Work to complete:
Print nothing except the lines of the listing below from the line with "ATOM 286 N N" to the line with "ATOM 290 O O", each exactly as written, both ends included.

Entries provided:
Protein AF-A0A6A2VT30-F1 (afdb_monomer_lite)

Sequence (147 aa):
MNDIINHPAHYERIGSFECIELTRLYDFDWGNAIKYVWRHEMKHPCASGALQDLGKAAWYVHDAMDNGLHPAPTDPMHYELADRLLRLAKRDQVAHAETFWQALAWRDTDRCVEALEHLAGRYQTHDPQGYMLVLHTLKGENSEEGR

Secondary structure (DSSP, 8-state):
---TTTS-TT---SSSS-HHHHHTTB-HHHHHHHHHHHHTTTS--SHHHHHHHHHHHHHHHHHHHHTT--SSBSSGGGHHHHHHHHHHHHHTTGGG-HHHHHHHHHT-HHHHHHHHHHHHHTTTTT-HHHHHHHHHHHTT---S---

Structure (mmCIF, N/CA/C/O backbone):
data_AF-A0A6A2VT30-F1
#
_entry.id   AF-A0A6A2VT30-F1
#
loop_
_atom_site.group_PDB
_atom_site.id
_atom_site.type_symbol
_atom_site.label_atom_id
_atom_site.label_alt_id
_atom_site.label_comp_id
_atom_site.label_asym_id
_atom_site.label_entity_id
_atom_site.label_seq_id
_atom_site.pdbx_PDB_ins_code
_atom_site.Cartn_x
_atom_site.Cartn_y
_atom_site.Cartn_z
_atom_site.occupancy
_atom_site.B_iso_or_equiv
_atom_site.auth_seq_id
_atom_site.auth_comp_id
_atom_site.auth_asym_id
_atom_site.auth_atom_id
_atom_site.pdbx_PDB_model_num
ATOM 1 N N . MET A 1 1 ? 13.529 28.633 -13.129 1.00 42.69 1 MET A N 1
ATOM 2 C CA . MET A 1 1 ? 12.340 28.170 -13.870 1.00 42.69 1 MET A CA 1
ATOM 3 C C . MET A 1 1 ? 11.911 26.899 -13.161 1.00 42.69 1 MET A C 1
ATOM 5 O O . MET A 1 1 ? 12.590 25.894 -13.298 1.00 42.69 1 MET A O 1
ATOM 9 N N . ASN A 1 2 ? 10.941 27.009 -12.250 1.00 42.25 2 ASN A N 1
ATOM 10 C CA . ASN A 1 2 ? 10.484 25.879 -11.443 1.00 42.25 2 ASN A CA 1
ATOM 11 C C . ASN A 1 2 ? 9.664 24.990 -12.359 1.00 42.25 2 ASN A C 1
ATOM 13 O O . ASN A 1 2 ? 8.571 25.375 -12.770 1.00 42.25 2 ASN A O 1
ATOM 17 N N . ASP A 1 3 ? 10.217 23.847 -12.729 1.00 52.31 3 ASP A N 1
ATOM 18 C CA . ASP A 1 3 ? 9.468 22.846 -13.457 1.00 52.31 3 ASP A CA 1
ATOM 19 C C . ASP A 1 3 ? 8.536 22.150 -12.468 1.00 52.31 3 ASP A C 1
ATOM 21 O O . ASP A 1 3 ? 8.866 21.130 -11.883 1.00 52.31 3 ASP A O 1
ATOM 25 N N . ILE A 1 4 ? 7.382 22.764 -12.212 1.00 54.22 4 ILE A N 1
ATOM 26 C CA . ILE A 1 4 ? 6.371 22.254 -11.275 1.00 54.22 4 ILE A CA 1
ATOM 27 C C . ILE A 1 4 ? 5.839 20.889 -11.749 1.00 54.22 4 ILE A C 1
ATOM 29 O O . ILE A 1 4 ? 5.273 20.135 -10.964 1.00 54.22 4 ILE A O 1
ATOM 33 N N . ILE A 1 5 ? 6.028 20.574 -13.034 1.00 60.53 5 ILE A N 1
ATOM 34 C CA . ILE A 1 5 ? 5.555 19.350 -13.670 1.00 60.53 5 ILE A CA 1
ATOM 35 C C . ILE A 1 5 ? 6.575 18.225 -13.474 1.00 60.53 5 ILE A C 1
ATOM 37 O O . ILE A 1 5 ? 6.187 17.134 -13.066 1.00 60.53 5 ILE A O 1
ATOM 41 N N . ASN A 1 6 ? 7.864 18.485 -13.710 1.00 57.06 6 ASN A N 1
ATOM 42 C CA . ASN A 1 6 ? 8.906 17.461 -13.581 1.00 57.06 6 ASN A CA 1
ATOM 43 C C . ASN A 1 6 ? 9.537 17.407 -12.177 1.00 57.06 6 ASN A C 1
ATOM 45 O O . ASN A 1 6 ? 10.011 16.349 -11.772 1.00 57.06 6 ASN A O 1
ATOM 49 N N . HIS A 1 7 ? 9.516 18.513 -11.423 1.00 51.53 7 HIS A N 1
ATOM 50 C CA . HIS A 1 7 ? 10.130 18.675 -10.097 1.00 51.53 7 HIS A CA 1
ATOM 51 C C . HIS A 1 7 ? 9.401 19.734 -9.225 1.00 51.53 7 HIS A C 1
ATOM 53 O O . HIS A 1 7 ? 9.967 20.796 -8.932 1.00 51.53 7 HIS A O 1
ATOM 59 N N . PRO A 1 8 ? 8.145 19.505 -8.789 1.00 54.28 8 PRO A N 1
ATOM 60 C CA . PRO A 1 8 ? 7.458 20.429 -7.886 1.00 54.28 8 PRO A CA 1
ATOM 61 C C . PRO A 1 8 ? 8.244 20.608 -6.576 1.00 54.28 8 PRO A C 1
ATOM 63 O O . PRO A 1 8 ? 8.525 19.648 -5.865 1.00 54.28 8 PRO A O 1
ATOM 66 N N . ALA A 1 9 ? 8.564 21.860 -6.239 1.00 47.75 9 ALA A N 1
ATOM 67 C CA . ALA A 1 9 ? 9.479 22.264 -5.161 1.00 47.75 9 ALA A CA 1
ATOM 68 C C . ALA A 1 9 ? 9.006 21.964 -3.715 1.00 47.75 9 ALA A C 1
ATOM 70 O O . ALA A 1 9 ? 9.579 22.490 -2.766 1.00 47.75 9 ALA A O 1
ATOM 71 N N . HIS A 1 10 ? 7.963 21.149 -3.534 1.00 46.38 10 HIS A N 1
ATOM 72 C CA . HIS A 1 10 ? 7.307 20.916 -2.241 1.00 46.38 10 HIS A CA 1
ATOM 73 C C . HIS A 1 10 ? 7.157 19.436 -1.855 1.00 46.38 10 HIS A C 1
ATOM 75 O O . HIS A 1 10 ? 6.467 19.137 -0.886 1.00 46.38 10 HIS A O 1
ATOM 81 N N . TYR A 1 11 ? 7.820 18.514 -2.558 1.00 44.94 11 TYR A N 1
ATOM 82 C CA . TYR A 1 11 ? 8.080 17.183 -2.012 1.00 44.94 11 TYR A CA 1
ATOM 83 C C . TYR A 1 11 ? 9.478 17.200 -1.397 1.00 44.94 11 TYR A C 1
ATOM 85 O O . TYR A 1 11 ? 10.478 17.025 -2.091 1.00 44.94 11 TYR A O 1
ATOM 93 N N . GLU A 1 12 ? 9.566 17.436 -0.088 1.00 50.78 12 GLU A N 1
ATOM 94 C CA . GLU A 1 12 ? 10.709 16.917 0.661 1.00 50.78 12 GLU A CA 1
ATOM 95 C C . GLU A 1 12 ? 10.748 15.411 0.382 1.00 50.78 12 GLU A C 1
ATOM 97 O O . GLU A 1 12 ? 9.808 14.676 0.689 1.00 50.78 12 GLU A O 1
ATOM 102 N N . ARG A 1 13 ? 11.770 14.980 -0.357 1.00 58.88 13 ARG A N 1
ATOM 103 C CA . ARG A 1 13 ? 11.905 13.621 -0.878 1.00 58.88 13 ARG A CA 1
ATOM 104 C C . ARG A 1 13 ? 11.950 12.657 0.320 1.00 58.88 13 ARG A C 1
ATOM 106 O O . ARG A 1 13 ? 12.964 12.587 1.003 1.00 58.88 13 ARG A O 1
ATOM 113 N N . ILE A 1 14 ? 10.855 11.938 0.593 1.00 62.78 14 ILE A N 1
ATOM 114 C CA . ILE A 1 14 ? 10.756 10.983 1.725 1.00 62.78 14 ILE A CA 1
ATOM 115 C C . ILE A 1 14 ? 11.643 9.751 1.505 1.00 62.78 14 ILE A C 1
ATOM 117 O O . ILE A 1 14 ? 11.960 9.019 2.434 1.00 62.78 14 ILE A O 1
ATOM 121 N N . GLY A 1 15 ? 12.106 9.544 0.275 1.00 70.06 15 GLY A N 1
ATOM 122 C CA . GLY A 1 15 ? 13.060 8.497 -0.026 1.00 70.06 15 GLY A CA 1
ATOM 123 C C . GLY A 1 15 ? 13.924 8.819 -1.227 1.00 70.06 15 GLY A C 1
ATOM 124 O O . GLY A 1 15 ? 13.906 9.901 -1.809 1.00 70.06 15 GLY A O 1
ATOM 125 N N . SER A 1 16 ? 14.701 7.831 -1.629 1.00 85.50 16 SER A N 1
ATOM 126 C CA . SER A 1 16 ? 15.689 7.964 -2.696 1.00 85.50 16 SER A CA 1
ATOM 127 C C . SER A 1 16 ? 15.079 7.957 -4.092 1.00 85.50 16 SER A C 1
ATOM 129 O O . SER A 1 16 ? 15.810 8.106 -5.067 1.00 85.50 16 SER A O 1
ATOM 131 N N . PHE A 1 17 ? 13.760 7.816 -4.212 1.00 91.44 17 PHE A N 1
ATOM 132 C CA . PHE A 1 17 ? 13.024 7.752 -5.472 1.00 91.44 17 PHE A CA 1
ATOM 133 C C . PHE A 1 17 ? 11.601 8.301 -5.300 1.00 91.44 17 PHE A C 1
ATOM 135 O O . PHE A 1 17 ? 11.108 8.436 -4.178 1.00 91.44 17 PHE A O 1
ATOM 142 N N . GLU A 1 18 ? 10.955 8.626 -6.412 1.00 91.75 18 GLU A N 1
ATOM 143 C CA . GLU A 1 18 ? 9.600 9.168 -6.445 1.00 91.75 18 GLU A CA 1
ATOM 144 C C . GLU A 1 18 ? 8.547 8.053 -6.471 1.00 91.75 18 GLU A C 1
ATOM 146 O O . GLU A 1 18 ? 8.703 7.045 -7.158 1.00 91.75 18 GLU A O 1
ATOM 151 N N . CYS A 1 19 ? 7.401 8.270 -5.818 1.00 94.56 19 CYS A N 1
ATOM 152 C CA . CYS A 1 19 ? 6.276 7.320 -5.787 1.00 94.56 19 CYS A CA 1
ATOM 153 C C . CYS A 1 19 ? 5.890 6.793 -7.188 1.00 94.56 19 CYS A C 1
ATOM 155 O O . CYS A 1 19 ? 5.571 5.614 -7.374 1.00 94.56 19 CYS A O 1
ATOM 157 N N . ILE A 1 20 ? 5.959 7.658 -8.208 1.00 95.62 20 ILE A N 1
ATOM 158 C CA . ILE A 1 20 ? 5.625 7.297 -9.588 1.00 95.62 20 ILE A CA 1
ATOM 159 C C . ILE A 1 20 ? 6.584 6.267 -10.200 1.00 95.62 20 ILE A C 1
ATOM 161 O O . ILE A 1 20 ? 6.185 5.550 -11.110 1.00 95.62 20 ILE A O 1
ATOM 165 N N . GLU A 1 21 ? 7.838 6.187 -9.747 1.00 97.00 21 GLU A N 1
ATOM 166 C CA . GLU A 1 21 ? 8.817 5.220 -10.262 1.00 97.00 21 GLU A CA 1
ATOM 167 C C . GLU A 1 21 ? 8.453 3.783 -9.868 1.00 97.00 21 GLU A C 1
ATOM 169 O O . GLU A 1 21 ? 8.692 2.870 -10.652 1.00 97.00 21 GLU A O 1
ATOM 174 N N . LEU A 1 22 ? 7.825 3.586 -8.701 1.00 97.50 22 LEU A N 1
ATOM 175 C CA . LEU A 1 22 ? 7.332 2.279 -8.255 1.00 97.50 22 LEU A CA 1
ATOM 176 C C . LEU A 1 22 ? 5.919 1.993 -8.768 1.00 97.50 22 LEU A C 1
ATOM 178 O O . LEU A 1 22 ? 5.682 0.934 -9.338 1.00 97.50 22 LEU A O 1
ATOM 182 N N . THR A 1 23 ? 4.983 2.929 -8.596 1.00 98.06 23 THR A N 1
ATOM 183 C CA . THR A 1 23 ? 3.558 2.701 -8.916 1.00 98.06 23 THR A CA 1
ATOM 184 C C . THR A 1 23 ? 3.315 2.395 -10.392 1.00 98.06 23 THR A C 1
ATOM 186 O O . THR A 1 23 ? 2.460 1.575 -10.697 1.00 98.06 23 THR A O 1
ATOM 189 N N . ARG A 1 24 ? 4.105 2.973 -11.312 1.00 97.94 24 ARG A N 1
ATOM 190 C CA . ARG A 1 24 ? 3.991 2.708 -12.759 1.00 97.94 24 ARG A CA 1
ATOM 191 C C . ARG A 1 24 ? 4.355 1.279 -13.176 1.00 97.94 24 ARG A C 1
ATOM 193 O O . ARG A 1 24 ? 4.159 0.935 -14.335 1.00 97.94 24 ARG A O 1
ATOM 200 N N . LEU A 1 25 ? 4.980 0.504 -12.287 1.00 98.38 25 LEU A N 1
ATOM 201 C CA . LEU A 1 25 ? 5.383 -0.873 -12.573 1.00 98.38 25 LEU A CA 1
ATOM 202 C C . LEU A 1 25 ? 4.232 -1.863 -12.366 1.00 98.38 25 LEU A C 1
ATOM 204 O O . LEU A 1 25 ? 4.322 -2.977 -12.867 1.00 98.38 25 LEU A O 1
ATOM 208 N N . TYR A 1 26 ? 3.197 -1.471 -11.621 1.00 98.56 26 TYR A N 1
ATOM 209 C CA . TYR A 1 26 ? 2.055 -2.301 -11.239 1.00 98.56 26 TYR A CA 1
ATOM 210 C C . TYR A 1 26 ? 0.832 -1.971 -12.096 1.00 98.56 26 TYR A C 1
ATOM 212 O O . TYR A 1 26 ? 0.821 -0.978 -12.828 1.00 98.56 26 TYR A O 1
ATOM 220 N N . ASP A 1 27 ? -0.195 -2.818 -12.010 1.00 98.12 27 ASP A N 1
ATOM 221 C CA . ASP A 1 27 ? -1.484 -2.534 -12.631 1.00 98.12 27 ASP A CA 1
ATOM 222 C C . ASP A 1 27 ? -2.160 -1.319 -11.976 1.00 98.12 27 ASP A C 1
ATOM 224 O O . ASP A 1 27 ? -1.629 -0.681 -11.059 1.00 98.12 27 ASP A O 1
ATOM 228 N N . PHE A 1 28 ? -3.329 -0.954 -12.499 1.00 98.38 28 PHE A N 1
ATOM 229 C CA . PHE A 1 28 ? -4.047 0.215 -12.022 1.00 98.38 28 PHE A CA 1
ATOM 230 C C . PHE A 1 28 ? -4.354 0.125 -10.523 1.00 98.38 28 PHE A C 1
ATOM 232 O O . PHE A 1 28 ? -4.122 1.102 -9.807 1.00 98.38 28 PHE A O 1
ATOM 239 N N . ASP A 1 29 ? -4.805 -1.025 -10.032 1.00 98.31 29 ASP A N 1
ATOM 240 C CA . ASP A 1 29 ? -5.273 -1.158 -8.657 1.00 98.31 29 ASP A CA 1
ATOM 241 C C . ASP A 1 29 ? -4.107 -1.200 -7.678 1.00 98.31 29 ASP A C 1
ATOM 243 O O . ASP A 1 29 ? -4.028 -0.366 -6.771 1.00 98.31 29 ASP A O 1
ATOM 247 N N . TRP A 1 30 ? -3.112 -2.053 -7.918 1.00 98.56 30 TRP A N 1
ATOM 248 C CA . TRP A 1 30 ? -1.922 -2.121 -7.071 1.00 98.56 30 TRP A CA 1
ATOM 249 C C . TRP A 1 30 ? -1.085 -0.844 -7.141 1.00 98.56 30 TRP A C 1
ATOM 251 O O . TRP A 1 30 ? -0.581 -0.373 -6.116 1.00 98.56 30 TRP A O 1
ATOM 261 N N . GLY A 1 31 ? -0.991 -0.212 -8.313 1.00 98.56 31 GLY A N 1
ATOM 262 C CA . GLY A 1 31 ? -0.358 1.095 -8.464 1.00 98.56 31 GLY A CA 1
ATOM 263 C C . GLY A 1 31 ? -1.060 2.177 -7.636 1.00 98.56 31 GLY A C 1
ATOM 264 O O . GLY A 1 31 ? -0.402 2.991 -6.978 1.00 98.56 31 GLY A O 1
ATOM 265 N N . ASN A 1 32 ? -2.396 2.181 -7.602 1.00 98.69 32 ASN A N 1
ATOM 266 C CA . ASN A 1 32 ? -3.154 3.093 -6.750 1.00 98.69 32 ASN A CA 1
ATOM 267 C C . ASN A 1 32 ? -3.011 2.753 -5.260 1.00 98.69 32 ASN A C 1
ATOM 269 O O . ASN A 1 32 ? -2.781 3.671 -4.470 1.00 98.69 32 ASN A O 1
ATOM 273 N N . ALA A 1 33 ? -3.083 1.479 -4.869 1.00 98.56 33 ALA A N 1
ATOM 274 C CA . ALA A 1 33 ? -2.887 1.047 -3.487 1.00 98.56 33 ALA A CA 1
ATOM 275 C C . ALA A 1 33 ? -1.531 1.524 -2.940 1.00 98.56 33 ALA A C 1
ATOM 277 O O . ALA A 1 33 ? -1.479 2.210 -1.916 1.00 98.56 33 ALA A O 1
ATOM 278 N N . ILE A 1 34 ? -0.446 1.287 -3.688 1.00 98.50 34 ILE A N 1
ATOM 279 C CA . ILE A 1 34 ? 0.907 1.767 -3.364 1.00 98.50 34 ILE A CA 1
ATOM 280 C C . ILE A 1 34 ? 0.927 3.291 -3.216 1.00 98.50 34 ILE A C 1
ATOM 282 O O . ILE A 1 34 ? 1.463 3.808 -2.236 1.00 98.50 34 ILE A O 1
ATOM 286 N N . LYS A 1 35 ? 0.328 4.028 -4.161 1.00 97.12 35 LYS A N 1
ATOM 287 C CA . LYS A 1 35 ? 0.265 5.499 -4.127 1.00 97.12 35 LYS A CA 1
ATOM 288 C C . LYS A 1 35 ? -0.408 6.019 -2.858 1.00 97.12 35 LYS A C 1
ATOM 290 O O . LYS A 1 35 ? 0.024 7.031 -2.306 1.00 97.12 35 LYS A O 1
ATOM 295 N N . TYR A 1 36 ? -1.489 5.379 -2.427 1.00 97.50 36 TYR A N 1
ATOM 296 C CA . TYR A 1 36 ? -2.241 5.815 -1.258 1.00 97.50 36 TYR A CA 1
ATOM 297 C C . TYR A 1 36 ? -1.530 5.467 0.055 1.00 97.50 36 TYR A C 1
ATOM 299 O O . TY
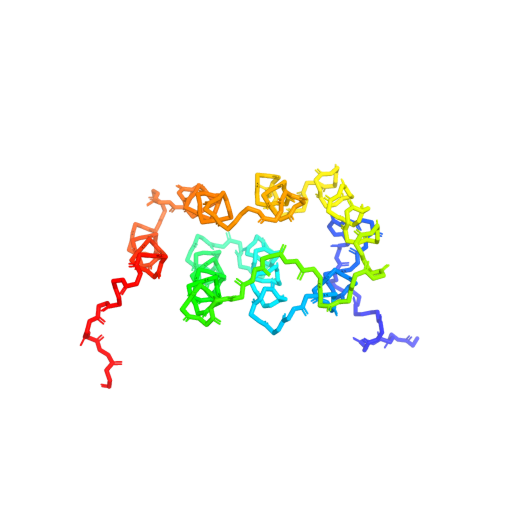R A 1 36 ? -1.443 6.340 0.920 1.00 97.50 36 TYR A O 1
ATOM 307 N N . VAL A 1 37 ? -0.900 4.290 0.162 1.00 97.06 37 VAL A N 1
ATOM 308 C CA . VAL A 1 37 ? -0.001 3.985 1.293 1.00 97.06 37 VAL A CA 1
ATOM 309 C C . VAL A 1 37 ? 1.174 4.956 1.332 1.00 97.06 37 VAL A C 1
ATOM 311 O O . VAL A 1 37 ? 1.507 5.474 2.388 1.00 97.06 37 VAL A O 1
ATOM 314 N N . TRP A 1 38 ? 1.769 5.295 0.191 1.00 95.12 38 TRP A N 1
ATOM 315 C CA . TRP A 1 38 ? 2.874 6.255 0.139 1.00 95.12 38 TRP A CA 1
ATOM 316 C C . TRP A 1 38 ? 2.488 7.634 0.699 1.00 95.12 38 TRP A C 1
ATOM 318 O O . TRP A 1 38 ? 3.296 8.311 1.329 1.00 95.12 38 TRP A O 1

Output of the task:
ATOM 286 N N . LYS A 1 35 ? 0.328 4.028 -4.161 1.00 97.12 35 LYS A N 1
ATOM 287 C CA . LYS A 1 35 ? 0.265 5.499 -4.127 1.00 97.12 35 LYS A CA 1
ATOM 288 C C . LYS A 1 35 ? -0.408 6.019 -2.858 1.00 97.12 35 LYS A C 1
ATOM 290 O O . LYS A 1 35 ? 0.024 7.031 -2.306 1.00 97.12 35 LYS A O 1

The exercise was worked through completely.